SBW was created to encourage ALL Americans to spend money with Black-owned businesses.  With the success of the SBW campaign last year, early interest from supporters, copycat initiatives, and the SBW website’s daily organic traffic, SBW Organizers predict that millions of Americans will participate, and if only 15-20% of Black adults spent at least $50 with Black-owned businesses, the $400,000,000 projection is an easily attainable goal.

Everyone making a purchase from a Black-owned business during SBW November 20-27th should hashtag #shopblackweek and let everyone know about any purchases including business names, locations, dates and photos. All interested businesses should register and become qualified to be listed in the SBW Directory at shopblackweek.org.

“Everyone now seems to recognize that Black lives really do matter, and thanks to Shop Black Week, everyone will understand that Black economics matter too,” says Carla Tillman, PhD, SBW’s National Director. Fortunately, many high-profile celebrities, athletes, and influencers see a tremendous personal responsibility to do something to shift the narrative and hopefully Black and non-Black influencers will support SBW too.  “We believe the heightened awareness of the campaign is slated to be well-received and gain massive support and partnership,” says Aysha Jackson, SBW’s Campaign Coordinator.
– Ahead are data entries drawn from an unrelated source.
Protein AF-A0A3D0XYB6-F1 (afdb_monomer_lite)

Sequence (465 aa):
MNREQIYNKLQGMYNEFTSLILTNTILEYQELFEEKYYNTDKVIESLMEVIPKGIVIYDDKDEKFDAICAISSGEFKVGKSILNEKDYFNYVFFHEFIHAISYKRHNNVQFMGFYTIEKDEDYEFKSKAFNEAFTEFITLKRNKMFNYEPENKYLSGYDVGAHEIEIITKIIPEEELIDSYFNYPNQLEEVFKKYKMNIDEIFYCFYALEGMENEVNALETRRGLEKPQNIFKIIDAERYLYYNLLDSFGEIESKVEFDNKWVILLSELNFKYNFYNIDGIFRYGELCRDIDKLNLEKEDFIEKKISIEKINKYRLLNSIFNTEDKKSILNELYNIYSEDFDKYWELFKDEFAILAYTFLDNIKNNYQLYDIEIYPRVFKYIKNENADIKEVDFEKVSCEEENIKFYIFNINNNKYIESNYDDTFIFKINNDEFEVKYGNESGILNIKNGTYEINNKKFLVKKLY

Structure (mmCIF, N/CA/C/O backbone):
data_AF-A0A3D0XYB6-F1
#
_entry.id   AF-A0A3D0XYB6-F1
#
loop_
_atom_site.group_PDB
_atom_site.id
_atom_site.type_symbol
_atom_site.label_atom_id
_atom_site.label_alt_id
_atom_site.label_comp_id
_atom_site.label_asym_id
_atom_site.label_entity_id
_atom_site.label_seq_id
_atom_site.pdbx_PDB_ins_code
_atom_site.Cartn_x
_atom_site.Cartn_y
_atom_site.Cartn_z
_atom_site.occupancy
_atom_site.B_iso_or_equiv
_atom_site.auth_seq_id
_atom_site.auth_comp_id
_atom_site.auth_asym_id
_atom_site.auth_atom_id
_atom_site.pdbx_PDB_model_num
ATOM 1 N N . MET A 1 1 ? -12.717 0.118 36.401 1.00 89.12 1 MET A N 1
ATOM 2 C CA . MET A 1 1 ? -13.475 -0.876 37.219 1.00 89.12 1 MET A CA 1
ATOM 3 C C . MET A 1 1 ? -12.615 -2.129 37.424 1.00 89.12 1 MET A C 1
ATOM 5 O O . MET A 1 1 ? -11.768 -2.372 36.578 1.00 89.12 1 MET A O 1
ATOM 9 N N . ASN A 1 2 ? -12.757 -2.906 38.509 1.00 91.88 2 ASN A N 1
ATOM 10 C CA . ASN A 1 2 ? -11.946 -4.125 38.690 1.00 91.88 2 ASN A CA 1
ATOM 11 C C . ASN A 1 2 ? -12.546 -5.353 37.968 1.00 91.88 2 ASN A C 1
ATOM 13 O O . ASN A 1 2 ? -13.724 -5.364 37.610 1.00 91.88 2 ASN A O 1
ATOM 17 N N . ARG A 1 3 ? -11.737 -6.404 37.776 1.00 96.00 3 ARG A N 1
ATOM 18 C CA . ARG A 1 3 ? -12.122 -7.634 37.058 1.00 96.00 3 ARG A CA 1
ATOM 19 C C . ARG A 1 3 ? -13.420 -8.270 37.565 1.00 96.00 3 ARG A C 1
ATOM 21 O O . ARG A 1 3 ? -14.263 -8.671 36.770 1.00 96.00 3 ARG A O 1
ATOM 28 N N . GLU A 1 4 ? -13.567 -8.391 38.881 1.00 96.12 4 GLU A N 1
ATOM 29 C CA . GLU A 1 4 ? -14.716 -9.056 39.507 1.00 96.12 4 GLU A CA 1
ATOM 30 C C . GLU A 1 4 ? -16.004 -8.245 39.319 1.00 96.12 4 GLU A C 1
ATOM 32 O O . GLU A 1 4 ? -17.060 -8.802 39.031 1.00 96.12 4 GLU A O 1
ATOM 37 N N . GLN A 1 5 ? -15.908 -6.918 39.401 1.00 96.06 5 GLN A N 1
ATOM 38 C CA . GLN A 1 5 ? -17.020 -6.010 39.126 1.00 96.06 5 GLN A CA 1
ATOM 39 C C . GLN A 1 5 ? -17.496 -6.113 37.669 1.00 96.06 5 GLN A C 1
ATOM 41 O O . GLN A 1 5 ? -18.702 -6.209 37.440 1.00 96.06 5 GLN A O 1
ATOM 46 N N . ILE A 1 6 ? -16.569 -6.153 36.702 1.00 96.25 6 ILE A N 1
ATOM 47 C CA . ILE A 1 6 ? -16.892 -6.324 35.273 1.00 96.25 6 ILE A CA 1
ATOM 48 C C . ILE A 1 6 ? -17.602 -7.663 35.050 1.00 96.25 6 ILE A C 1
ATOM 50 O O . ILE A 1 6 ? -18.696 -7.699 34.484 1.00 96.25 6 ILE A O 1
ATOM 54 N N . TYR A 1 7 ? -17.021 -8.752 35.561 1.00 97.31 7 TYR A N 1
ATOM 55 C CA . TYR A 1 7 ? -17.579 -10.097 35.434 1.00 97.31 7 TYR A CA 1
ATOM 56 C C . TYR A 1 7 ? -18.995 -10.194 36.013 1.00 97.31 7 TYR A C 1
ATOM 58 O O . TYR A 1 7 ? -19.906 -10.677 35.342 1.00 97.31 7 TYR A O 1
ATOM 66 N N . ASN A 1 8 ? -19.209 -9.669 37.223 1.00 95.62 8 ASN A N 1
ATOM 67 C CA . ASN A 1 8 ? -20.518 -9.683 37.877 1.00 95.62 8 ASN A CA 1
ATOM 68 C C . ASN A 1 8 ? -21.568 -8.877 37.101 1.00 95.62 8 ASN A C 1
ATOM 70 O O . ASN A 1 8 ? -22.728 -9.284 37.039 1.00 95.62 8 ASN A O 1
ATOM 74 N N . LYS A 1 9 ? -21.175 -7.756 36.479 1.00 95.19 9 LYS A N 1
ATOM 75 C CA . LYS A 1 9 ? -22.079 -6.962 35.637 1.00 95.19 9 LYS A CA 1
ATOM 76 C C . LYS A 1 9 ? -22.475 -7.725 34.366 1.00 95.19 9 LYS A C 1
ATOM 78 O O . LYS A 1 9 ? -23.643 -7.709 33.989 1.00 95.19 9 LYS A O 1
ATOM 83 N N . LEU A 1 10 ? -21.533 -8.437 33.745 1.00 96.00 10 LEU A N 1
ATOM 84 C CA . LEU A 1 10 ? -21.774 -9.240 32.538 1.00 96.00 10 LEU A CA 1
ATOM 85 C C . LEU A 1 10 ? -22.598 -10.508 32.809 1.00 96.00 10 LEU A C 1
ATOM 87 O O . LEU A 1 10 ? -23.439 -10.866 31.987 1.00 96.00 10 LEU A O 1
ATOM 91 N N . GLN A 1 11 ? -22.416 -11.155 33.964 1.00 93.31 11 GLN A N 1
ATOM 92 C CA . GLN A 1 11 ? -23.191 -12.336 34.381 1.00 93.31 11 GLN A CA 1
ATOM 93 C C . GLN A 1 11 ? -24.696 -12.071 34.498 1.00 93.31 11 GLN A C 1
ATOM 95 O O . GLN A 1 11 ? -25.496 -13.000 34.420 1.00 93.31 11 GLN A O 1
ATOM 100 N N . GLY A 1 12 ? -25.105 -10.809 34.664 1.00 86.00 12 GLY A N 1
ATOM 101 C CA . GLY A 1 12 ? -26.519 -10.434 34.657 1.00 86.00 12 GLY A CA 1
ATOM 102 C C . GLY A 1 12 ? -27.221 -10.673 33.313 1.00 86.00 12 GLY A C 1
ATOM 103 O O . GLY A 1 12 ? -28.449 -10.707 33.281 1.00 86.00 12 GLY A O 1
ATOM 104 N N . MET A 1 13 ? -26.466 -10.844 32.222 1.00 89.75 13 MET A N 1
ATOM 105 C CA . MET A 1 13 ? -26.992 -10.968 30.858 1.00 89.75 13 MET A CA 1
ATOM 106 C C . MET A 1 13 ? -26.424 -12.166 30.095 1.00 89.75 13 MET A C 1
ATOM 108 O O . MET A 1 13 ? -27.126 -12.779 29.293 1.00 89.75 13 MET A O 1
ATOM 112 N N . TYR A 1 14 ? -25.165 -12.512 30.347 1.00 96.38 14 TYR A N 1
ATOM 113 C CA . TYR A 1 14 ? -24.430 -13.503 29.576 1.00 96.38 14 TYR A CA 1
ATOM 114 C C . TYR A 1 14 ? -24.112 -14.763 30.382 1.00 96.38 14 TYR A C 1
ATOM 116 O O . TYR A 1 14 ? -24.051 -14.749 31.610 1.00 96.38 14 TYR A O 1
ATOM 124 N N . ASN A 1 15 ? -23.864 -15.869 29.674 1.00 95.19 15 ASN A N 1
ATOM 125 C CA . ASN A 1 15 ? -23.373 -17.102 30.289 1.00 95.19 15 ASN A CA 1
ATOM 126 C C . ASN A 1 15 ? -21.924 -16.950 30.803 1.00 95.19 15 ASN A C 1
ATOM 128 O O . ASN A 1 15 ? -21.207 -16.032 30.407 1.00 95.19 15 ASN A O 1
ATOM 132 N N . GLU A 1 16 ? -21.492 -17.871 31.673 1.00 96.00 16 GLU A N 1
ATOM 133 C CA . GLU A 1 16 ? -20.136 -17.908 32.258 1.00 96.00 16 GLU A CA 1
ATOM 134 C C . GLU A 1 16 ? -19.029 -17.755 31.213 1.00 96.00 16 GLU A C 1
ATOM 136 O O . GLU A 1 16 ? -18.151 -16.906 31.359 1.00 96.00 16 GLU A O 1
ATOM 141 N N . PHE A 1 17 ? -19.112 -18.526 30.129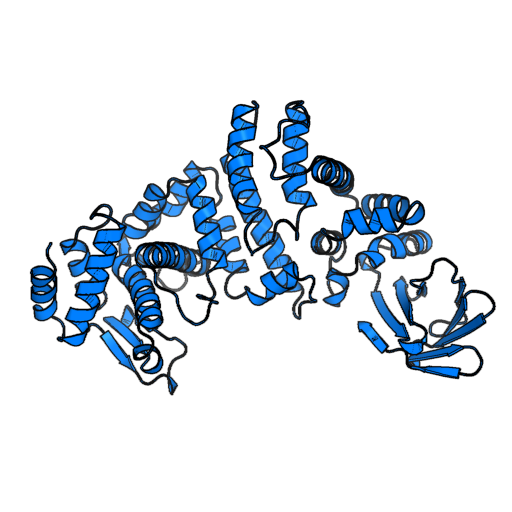 1.00 94.25 17 PHE A N 1
ATOM 142 C CA . PHE A 1 17 ? -18.134 -18.502 29.046 1.00 94.25 17 PHE A CA 1
ATOM 143 C C . PHE A 1 17 ? -17.995 -17.104 28.423 1.00 94.25 17 PHE A C 1
ATOM 145 O O . PHE A 1 17 ? -16.900 -16.545 28.371 1.00 94.25 17 PHE A O 1
ATOM 152 N N . THR A 1 18 ? -19.117 -16.504 28.025 1.00 96.38 18 THR A N 1
ATOM 153 C CA . THR A 1 18 ? -19.163 -15.165 27.430 1.00 96.38 18 THR A CA 1
ATOM 154 C C . THR A 1 18 ? -18.683 -14.106 28.415 1.00 96.38 18 THR A C 1
ATOM 156 O O . THR A 1 18 ? -17.868 -13.260 28.056 1.00 96.38 18 THR A O 1
ATOM 159 N N . SER A 1 19 ? -19.154 -14.146 29.667 1.00 97.81 19 SER A N 1
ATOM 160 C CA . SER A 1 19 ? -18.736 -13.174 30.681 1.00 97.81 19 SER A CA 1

In order for SBW to be successful, 1) high-quality Black-owned businesses must be made readily available; 2) the impact of SBW must extend beyond a week, and 3) if ALL Americans supported SBW spending just $35, it could be the biggest economic campaign in history for Black Americans.  Therefore, SBW Organizers 1) ensure that high-quality Black-owned businesses can be found via the website (shopblackweek.org), 2) the impact starts during the campaign, then extends into the holiday season and throughout the following year, and 3) urging ALL Americans to participate, means that SBW would be the single most important special shopping week for Black Americans.